Data items:
----------------

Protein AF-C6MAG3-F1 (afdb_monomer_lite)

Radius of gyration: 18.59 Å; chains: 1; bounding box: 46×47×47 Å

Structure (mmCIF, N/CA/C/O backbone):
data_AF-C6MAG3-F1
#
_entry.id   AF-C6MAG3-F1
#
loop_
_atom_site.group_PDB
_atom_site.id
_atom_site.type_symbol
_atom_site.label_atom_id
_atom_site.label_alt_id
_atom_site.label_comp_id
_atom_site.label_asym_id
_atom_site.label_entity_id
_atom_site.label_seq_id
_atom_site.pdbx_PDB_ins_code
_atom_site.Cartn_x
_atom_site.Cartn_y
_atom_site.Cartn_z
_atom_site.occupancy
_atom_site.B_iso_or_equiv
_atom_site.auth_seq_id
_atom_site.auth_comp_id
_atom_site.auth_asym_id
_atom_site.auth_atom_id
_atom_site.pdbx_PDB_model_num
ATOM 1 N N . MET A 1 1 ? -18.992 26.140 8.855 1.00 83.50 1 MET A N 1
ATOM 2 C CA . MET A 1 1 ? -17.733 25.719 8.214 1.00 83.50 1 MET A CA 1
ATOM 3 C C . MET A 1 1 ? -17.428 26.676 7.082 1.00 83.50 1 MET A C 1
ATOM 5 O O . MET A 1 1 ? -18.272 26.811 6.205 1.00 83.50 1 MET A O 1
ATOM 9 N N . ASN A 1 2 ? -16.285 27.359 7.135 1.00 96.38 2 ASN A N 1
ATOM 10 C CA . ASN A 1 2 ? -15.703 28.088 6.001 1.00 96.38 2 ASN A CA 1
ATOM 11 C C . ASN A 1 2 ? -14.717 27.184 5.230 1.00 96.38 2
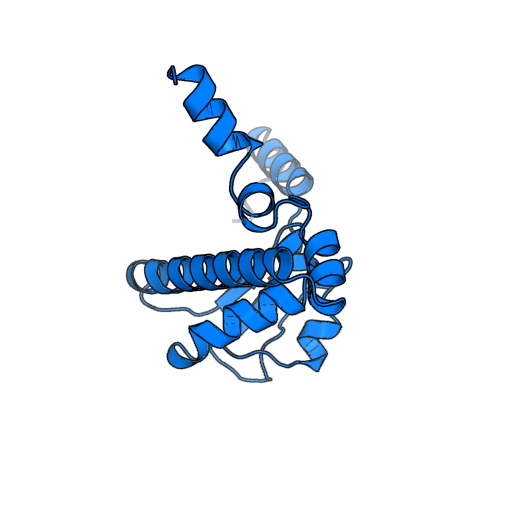 ASN A C 1
ATOM 13 O O . ASN A 1 2 ? -14.517 26.027 5.605 1.00 96.38 2 ASN A O 1
ATOM 17 N N . ILE A 1 3 ? -14.132 27.695 4.143 1.00 97.38 3 ILE A N 1
ATOM 18 C CA . ILE A 1 3 ? -13.217 26.927 3.283 1.00 97.38 3 ILE A CA 1
ATOM 19 C C . ILE A 1 3 ? -11.987 26.463 4.068 1.00 97.38 3 ILE A C 1
ATOM 21 O O . ILE A 1 3 ? -11.589 25.308 3.946 1.00 97.38 3 ILE A O 1
ATOM 25 N N . GLU A 1 4 ? -11.436 27.318 4.925 1.00 97.75 4 GLU A N 1
ATOM 26 C CA . GLU A 1 4 ? -10.256 27.010 5.732 1.00 97.75 4 GLU A CA 1
ATOM 27 C C . GLU A 1 4 ? -10.534 25.867 6.720 1.00 97.75 4 GLU A C 1
ATOM 29 O O . GLU A 1 4 ? -9.724 24.957 6.874 1.00 97.75 4 GLU A O 1
ATOM 34 N N . GLN A 1 5 ? -11.712 25.864 7.348 1.00 97.12 5 GLN A N 1
ATOM 35 C CA . GLN A 1 5 ? -12.139 24.795 8.253 1.00 97.12 5 GLN A CA 1
ATOM 36 C C . GLN A 1 5 ? -12.348 23.466 7.521 1.00 97.12 5 GLN A C 1
ATOM 38 O O . GLN A 1 5 ? -12.069 22.408 8.084 1.00 97.12 5 GLN A O 1
ATOM 43 N N . VAL A 1 6 ? -12.844 23.504 6.
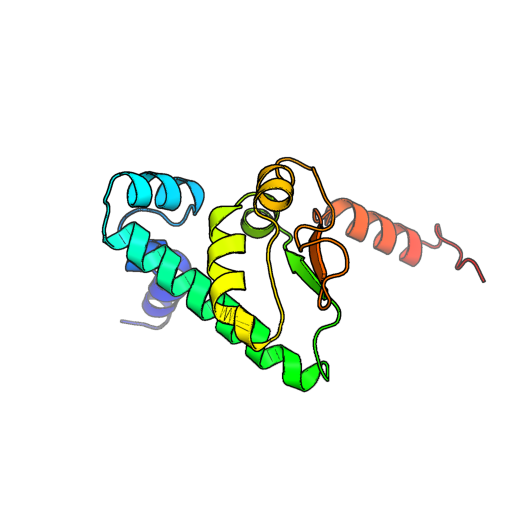281 1.00 97.62 6 VAL A N 1
ATOM 44 C CA . VAL A 1 6 ? -12.992 22.299 5.453 1.00 97.62 6 VAL A CA 1
ATOM 45 C C . VAL A 1 6 ? -11.622 21.753 5.054 1.00 97.62 6 VAL A C 1
ATOM 47 O O . VAL A 1 6 ? -11.398 20.550 5.177 1.00 97.62 6 VAL A O 1
ATOM 50 N N . ASP A 1 7 ? -10.698 22.619 4.638 1.00 97.44 7 ASP A N 1
ATOM 51 C CA . ASP A 1 7 ? -9.327 22.230 4.300 1.00 97.44 7 ASP A CA 1
ATOM 52 C C . ASP A 1 7 ? -8.612 21.583 5.495 1.00 97.44 7 ASP A C 1
ATOM 54 O O . ASP A 1 7 ? -8.052 20.491 5.379 1.00 97.44 7 ASP A O 1
ATOM 58 N N . GLU A 1 8 ? -8.723 22.194 6.677 1.00 97.12 8 GLU A N 1
ATOM 59 C CA . GLU A 1 8 ? -8.150 21.653 7.907 1.00 97.12 8 GLU A CA 1
ATOM 60 C C . GLU A 1 8 ? -8.750 20.282 8.251 1.00 97.12 8 GLU A C 1
ATOM 62 O O . GLU A 1 8 ? -8.027 19.337 8.582 1.00 97.12 8 GLU A O 1
ATOM 67 N N . MET A 1 9 ? -10.074 20.142 8.146 1.00 97.00 9 MET A N 1
ATOM 68 C CA . MET A 1 9 ? -10.755 18.877 8.411 1.00 97.00 9 MET A CA 1
ATOM 69 C C . MET A 1 9 ? -10.247 17.766 7.483 1.00 97.00 9 MET A C 1
ATOM 71 O O . MET A 1 9 ? -9.909 16.677 7.955 1.00 97.00 9 MET A O 1
ATOM 75 N N . LEU A 1 10 ? -10.156 18.038 6.180 1.00 96.19 10 LEU A N 1
ATOM 76 C CA . LEU A 1 10 ? -9.764 17.049 5.176 1.00 96.19 10 LEU A CA 1
ATOM 77 C C . LEU A 1 10 ? -8.278 16.686 5.257 1.00 96.19 10 LEU A C 1
ATOM 79 O O . LEU A 1 10 ? -7.937 15.508 5.178 1.00 96.19 10 LEU A O 1
ATOM 83 N N . ASN A 1 11 ? -7.397 17.666 5.460 1.00 96.06 11 ASN A N 1
ATOM 84 C CA . ASN A 1 11 ? -5.953 17.438 5.421 1.00 96.06 11 ASN A CA 1
ATOM 85 C C . ASN A 1 11 ? -5.347 17.035 6.769 1.00 96.06 11 ASN A C 1
ATOM 87 O O . ASN A 1 11 ? -4.281 16.418 6.790 1.00 96.06 11 ASN A O 1
ATOM 91 N N . LYS A 1 12 ? -5.975 17.393 7.898 1.00 95.94 12 LYS A N 1
ATOM 92 C CA . LYS A 1 12 ? -5.386 17.189 9.235 1.00 95.94 12 LYS A CA 1
ATOM 93 C C . LYS A 1 12 ? -6.206 16.298 10.160 1.00 95.94 12 LYS A C 1
ATOM 95 O O . LYS A 1 12 ? -5.621 15.720 11.068 1.00 95.94 12 LYS A O 1
ATOM 100 N N . LYS A 1 13 ? -7.522 16.174 9.953 1.00 96.88 13 LYS A N 1
ATOM 101 C CA . LYS A 1 13 ? -8.436 15.476 10.886 1.00 96.88 13 LYS A CA 1
ATOM 102 C C . LYS A 1 13 ? -9.150 14.264 10.274 1.00 96.88 13 LYS A C 1
ATOM 104 O O . LYS A 1 13 ? -10.019 13.684 10.910 1.00 96.88 13 LYS A O 1
ATOM 109 N N . SER A 1 14 ? -8.800 13.884 9.046 1.00 97.12 14 SER A N 1
ATOM 110 C CA . SER A 1 14 ? -9.444 12.796 8.297 1.00 97.12 14 SER A CA 1
ATOM 111 C C . SER A 1 14 ? -8.528 11.570 8.151 1.00 97.12 14 SER A C 1
ATOM 113 O O . SER A 1 14 ? -7.515 11.435 8.838 1.00 97.12 14 SER A O 1
ATOM 115 N N . GLY A 1 15 ? -8.887 10.646 7.256 1.00 97.12 15 GLY A N 1
ATOM 116 C CA . GLY A 1 15 ? -8.073 9.476 6.932 1.00 97.12 15 GLY A CA 1
ATOM 117 C C . GLY A 1 15 ? -7.965 8.503 8.103 1.00 97.12 15 GLY A C 1
ATOM 118 O O . GLY A 1 15 ? -8.949 8.263 8.798 1.00 97.12 15 GLY A O 1
ATOM 119 N N . LEU A 1 16 ? -6.767 7.948 8.307 1.00 98.00 16 LEU A N 1
ATOM 120 C CA . LEU A 1 16 ? -6.493 7.020 9.407 1.00 98.00 16 LEU A CA 1
ATOM 121 C C . LEU A 1 16 ? -6.883 7.617 10.764 1.00 98.00 16 LEU A C 1
ATOM 123 O O . LEU A 1 16 ? -7.643 6.989 11.489 1.00 98.00 16 LEU A O 1
ATOM 127 N N . LEU A 1 17 ? -6.454 8.853 11.042 1.00 98.25 17 LEU A N 1
ATOM 128 C CA . LEU A 1 17 ? -6.750 9.544 12.297 1.00 98.25 17 LEU A CA 1
ATOM 129 C C . LEU A 1 17 ? -8.250 9.748 12.504 1.00 98.25 17 LEU A C 1
ATOM 131 O O . LEU A 1 17 ? -8.752 9.487 13.589 1.00 98.25 17 LEU A O 1
ATOM 135 N N . GLY A 1 18 ? -8.957 10.211 11.471 1.00 98.00 18 GLY A N 1
ATOM 136 C CA . GLY A 1 18 ? -10.386 10.504 11.577 1.00 98.00 18 GLY A CA 1
ATOM 137 C C . GLY A 1 18 ? -11.255 9.258 11.751 1.00 98.00 18 GLY A C 1
ATOM 138 O O . GLY A 1 18 ? -12.262 9.319 12.439 1.00 98.00 18 GLY A O 1
ATOM 139 N N . ILE A 1 19 ? -10.873 8.126 11.146 1.00 98.19 19 ILE A N 1
ATOM 140 C CA . ILE A 1 19 ? -11.621 6.863 11.281 1.00 98.19 19 ILE A CA 1
ATOM 141 C C . ILE A 1 19 ? -11.253 6.146 12.578 1.00 98.19 19 ILE A C 1
ATOM 143 O O . ILE A 1 19 ? -12.119 5.576 13.236 1.00 98.19 19 ILE A O 1
ATOM 147 N N . SER A 1 20 ? -9.965 6.129 12.926 1.00 98.31 20 SER A N 1
ATOM 148 C CA . SER A 1 20 ? -9.507 5.418 14.113 1.00 98.31 20 SER A CA 1
ATOM 149 C C . SER A 1 20 ? -9.755 6.193 15.401 1.00 98.31 20 SER A C 1
ATOM 151 O O . SER A 1 20 ? -9.666 5.590 16.464 1.00 98.31 20 SER A O 1
ATOM 153 N N . GLU A 1 21 ? -9.940 7.514 15.300 1.00 97.75 21 GLU A N 1
ATOM 154 C CA . GLU A 1 21 ? -9.973 8.474 16.411 1.00 97.75 21 GLU A CA 1
ATOM 155 C C . GLU A 1 21 ? -8.773 8.328 17.367 1.00 97.75 21 GLU A C 1
ATOM 157 O O . GLU A 1 21 ? -8.865 8.592 18.562 1.00 97.75 21 GLU A O 1
ATOM 162 N N . LEU A 1 22 ? -7.624 7.893 16.829 1.00 97.94 22 LEU A N 1
ATOM 163 C CA . LEU A 1 22 
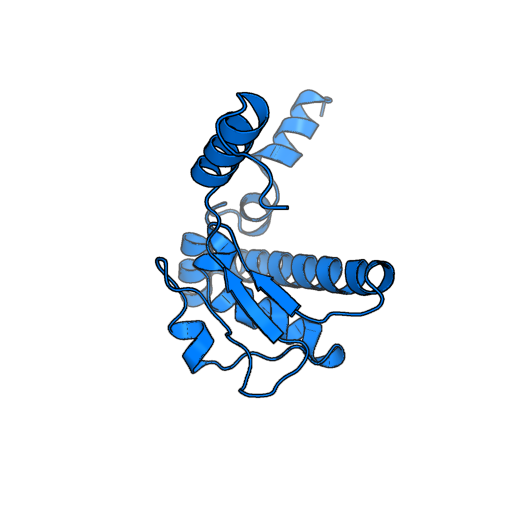? -6.463 7.478 17.625 1.00 97.94 22 LEU A CA 1
ATOM 164 C C . LEU A 1 22 ? -5.148 8.033 17.076 1.00 97.94 22 LEU A C 1
ATOM 166 O O . LEU A 1 22 ? -4.450 8.765 17.770 1.00 97.94 22 LEU A O 1
ATOM 170 N N . SER A 1 23 ? -4.779 7.677 15.843 1.00 97.69 23 SER A N 1
ATOM 171 C CA . SER A 1 23 ? -3.480 8.046 15.275 1.00 97.69 23 SER A CA 1
ATOM 172 C C . SER A 1 23 ? -3.514 8.054 13.750 1.00 97.69 23 SER A C 1
ATOM 174 O O . SER A 1 23 ? -4.279 7.326 13.124 1.00 97.69 23 SER A O 1
ATOM 176 N N . ASN A 1 24 ? -2.652 8.863 13.136 1.00 96.31 24 ASN A N 1
ATOM 177 C CA . ASN A 1 24 ? -2.345 8.785 11.708 1.00 96.31 24 ASN A CA 1
ATOM 178 C C . ASN A 1 24 ? -1.137 7.875 11.396 1.00 96.31 24 ASN A C 1
ATOM 180 O O . ASN A 1 24 ? -0.856 7.639 10.222 1.00 96.31 24 ASN A O 1
ATOM 184 N N . ASP A 1 25 ? -0.420 7.369 12.406 1.00 96.75 25 ASP A N 1
ATOM 185 C CA . ASP A 1 25 ? 0.712 6.455 12.230 1.00 96.75 25 ASP A CA 1
ATOM 186 C C . ASP A 1 25 ? 0.224 5.004 12.108 1.00 96.75 25 ASP A C 1
ATOM 188 O O . ASP A 1 25 ? -0.391 4.439 13.014 1.00 96.75 25 ASP A O 1
ATOM 192 N N . CYS A 1 26 ? 0.528 4.380 10.970 1.00 95.50 26 CYS A N 1
ATOM 193 C CA . CYS A 1 26 ? 0.045 3.040 10.644 1.00 95.50 26 CYS A CA 1
ATOM 194 C C . CYS A 1 26 ? 0.561 1.963 11.617 1.00 95.50 26 CYS A C 1
ATOM 196 O O . CYS A 1 26 ? -0.191 1.054 11.947 1.00 95.50 26 CYS A O 1
ATOM 198 N N . ARG A 1 27 ? 1.791 2.086 12.142 1.00 95.31 27 ARG A N 1
ATOM 199 C CA . ARG A 1 27 ? 2.349 1.110 13.101 1.00 95.31 27 ARG A CA 1
ATOM 200 C C . ARG A 1 27 ? 1.585 1.135 14.421 1.00 95.31 27 ARG A C 1
ATOM 202 O O . ARG A 1 27 ? 1.277 0.087 14.973 1.00 95.31 27 ARG A O 1
ATOM 209 N N . THR A 1 28 ? 1.258 2.333 14.897 1.00 97.50 28 THR A N 1
ATOM 210 C CA . THR A 1 28 ? 0.446 2.541 16.101 1.00 97.50 28 THR A CA 1
ATOM 211 C C . THR A 1 28 ? -0.929 1.898 15.937 1.00 97.50 28 THR A C 1
ATOM 213 O O . THR A 1 28 ? -1.397 1.204 16.835 1.00 97.50 28 THR A O 1
ATOM 216 N N . LEU A 1 29 ? -1.556 2.077 14.770 1.00 98.19 29 LEU A N 1
ATOM 217 C CA . LEU A 1 29 ? -2.853 1.469 14.483 1.00 98.19 29 LEU A CA 1
ATOM 218 C C . LEU A 1 29 ? -2.791 -0.052 14.339 1.00 98.19 29 LEU A C 1
ATOM 220 O O . LEU A 1 29 ? -3.734 -0.716 14.751 1.00 98.19 29 LEU A O 1
ATOM 224 N N . GLU A 1 30 ? -1.718 -0.614 13.777 1.00 97.06 30 GLU A N 1
ATOM 225 C CA . GLU A 1 30 ? -1.541 -2.071 13.710 1.00 97.06 30 GLU A CA 1
ATOM 226 C C . GLU A 1 30 ? -1.500 -2.685 15.111 1.00 97.06 30 GLU A C 1
ATOM 228 O O . GLU A 1 30 ? -2.231 -3.635 15.372 1.00 97.06 30 GLU A O 1
ATOM 233 N N . ILE A 1 31 ? -0.719 -2.096 16.023 1.00 97.88 31 ILE A N 1
ATOM 234 C CA . ILE A 1 31 ? -0.630 -2.550 17.420 1.00 97.88 31 ILE A CA 1
ATOM 235 C C . ILE A 1 31 ? -1.997 -2.443 18.104 1.00 97.88 31 ILE A C 1
ATOM 237 O O . ILE A 1 31 ? -2.483 -3.421 18.661 1.00 97.88 31 ILE A O 1
ATOM 241 N N . ALA A 1 32 ? -2.653 -1.283 18.010 1.00 98.25 32 ALA A N 1
ATOM 242 C CA . ALA A 1 32 ? -3.953 -1.076 18.642 1.00 98.25 32 ALA A CA 1
ATOM 243 C C . ALA A 1 32 ? -5.035 -2.016 18.079 1.00 98.25 32 ALA A C 1
ATOM 245 O O . ALA A 1 32 ? -5.886 -2.497 18.824 1.00 98.25 32 ALA A O 1
ATOM 246 N N . ALA A 1 33 ? -5.016 -2.295 16.773 1.00 97.94 33 ALA A N 1
ATOM 247 C CA . ALA A 1 33 ? -5.939 -3.242 16.155 1.00 97.94 33 ALA A CA 1
ATOM 248 C C . ALA A 1 33 ? -5.706 -4.676 16.658 1.00 97.94 33 ALA A C 1
ATOM 250 O O . ALA A 1 33 ? -6.681 -5.372 16.944 1.00 97.94 33 ALA A O 1
ATOM 251 N N . ASP A 1 34 ? -4.446 -5.096 16.814 1.00 97.00 34 ASP A N 1
ATOM 252 C CA . ASP A 1 34 ? -4.087 -6.400 17.390 1.00 97.00 34 ASP A CA 1
ATOM 253 C C . ASP A 1 34 ? -4.506 -6.508 18.874 1.00 97.00 34 ASP A C 1
ATOM 255 O O . ASP A 1 34 ? -4.845 -7.591 19.350 1.00 97.00 34 ASP A O 1
ATOM 259 N N . GLU A 1 35 ? -4.560 -5.381 19.590 1.00 98.00 35 GLU A N 1
ATOM 260 C CA . GLU A 1 35 ? -5.075 -5.265 20.965 1.00 98.00 35 GLU A CA 1
ATOM 261 C C . GLU A 1 35 ? -6.614 -5.145 21.048 1.00 98.00 35 GLU A C 1
ATOM 263 O O . GLU A 1 35 ? -7.172 -5.049 22.142 1.00 98.00 35 GLU A O 1
ATOM 268 N N . GLY A 1 36 ? -7.322 -5.183 19.912 1.00 98.06 36 GLY A N 1
ATOM 269 C CA . GLY A 1 36 ? -8.789 -5.180 19.851 1.00 98.06 36 GLY A CA 1
ATOM 270 C C . GLY A 1 36 ? -9.440 -3.803 19.679 1.00 98.06 36 GLY A C 1
ATOM 271 O O . GLY A 1 36 ? -10.648 -3.665 19.866 1.00 98.06 36 GLY A O 1
ATOM 272 N N . HIS A 1 37 ? -8.687 -2.764 19.310 1.00 98.50 37 HIS A N 1
ATOM 273 C CA . HIS A 1 37 ? -9.255 -1.444 19.041 1.00 98.50 37 HIS A CA 1
ATOM 274 C C . HIS A 1 37 ? -10.005 -1.416 17.697 1.00 98.50 37 HIS A C 1
ATOM 276 O O . HIS A 1 37 ? -9.414 -1.277 16.622 1.00 98.50 37 HIS A O 1
ATOM 282 N N . GLU A 1 38 ? -11.337 -1.433 17.755 1.00 98.38 38 GLU A N 1
ATOM 283 C CA . GLU A 1 38 ? -12.214 -1.495 16.575 1.00 98.38 38 GLU A CA 1
ATOM 284 C C . GLU A 1 38 ? -11.993 -0.353 15.568 1.00 98.38 38 GLU A C 1
ATOM 286 O O . GLU A 1 38 ? -11.906 -0.597 14.366 1.00 98.38 38 GLU A O 1
ATOM 291 N N . GLY A 1 39 ? -11.828 0.891 16.039 1.00 98.38 39 GLY A N 1
ATOM 292 C CA . GLY A 1 39 ? -11.562 2.040 15.160 1.00 98.38 39 GLY A CA 1
ATOM 293 C C . GLY A 1 39 ? -10.255 1.913 14.363 1.00 98.38 39 GLY A C 1
ATOM 294 O O . GLY A 1 39 ? -10.228 2.178 13.162 1.00 98.38 39 GLY A O 1
ATOM 295 N N . ALA A 1 40 ? -9.170 1.456 14.998 1.00 98.50 40 ALA A N 1
ATOM 296 C CA . ALA A 1 40 ? -7.892 1.206 14.340 1.00 98.50 40 ALA A CA 1
ATOM 297 C C . ALA A 1 40 ? -8.014 0.091 13.293 1.00 98.50 40 ALA A C 1
ATOM 299 O O . ALA A 1 40 ? -7.568 0.264 12.156 1.00 98.50 40 ALA A O 1
ATOM 300 N N . ARG A 1 41 ? -8.694 -1.012 13.635 1.00 98.50 41 ARG A N 1
ATOM 301 C CA . ARG A 1 41 ? -8.983 -2.105 12.697 1.00 98.50 41 ARG A CA 1
ATOM 302 C C . ARG A 1 41 ? -9.756 -1.602 11.476 1.00 98.50 41 ARG A C 1
ATOM 304 O O . ARG A 1 41 ? -9.332 -1.851 10.347 1.00 98.50 41 ARG A O 1
ATOM 311 N N . LEU A 1 42 ? -10.830 -0.842 11.696 1.00 98.56 42 LEU A N 1
ATOM 312 C CA . LEU A 1 42 ? -11.646 -0.260 10.630 1.00 98.56 42 LEU A CA 1
ATOM 313 C C . LEU A 1 42 ? -10.832 0.690 9.742 1.00 98.56 42 LEU A C 1
ATOM 315 O O . LEU A 1 42 ? -10.923 0.621 8.517 1.00 98.56 42 LEU A O 1
ATOM 319 N N . ALA A 1 43 ? -10.007 1.554 10.335 1.00 98.50 43 ALA A N 1
ATOM 320 C CA . ALA A 1 43 ? -9.171 2.490 9.590 1.00 98.50 43 ALA A CA 1
ATOM 321 C C . ALA A 1 43 ? -8.198 1.766 8.642 1.00 98.50 43 ALA A C 1
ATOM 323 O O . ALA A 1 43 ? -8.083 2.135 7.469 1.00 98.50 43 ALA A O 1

----------------

▶ **Exercise goal**: Word for word, restate the lines above from the line containing "ATOM 111 C C" through the line containing "ATOM 137 C C", with both included and nothing else.

▶ **Response box**:
ATOM 111 C C . SER A 1 14 ? -8.528 11.570 8.151 1.00 97.12 14 SER A C 1
ATOM 113 O O . SER A 1 14 ? -7.515 11.435 8.838 1.00 97.12 14 SER A O 1
ATOM 115 N N . GLY A 1 15 ? -8.887 10.646 7.256 1.00 97.12 15 GLY A N 1
ATOM 116 C CA . GLY A 1 15 ? -8.073 9.476 6.932 1.00 97.12 15 GLY A CA 1
ATOM 117 C C . GLY A 1 15 ? -7.965 8.503 8.103 1.00 97.12 15 GLY A C 1
ATOM 118 O O . GLY A 1 15 ? -8.949 8.263 8.798 1.00 97.12 15 GLY A O 1
ATOM 119 N N . LEU A 1 16 ? -6.767 7.948 8.307 1.00 98.00 16 LEU A N 1
ATOM 120 C CA . LEU A 1 16 ? -6.493 7.020 9.407 1.00 98.00 16 LEU A CA 1
ATOM 121 C C . LEU A 1 16 ? -6.883 7.617 10.764 1.00 98.00 16 LEU A C 1
ATOM 123 O O . LEU A 1 16 ? -7.643 6.989 11.489 1.00 98.00 16 LEU A O 1
ATOM 127 N N . LEU A 1 17 ? -6.454 8.853 11.042 1.00 98.25 17 LEU A N 1
ATOM 128 C CA . LEU A 1 17 ? -6.750 9.544 12.297 1.00 98.25 17 LEU A CA 1
ATOM 129 C C . LEU A 1 17 ? -8.250 9.748 12.504 1.00 98.25 17 LEU A C 1
ATOM 131 O O . LEU A 1 17 ? -8.752 9.487 13.589 1.00 98.25 17 LEU A O 1
ATOM 135 N N . GLY A 1 18 ? -8.957 10.211 11.471 1.00 98.00 18 GLY A N 1
ATOM 136 C CA . GLY A 1 18 ? -10.386 10.504 11.577 1.00 98.00 18 GLY A CA 1
ATOM 137 C C . GLY A 1 18 ? -11.255 9.258 11.751 1.00 98.00 18 GLY A C 1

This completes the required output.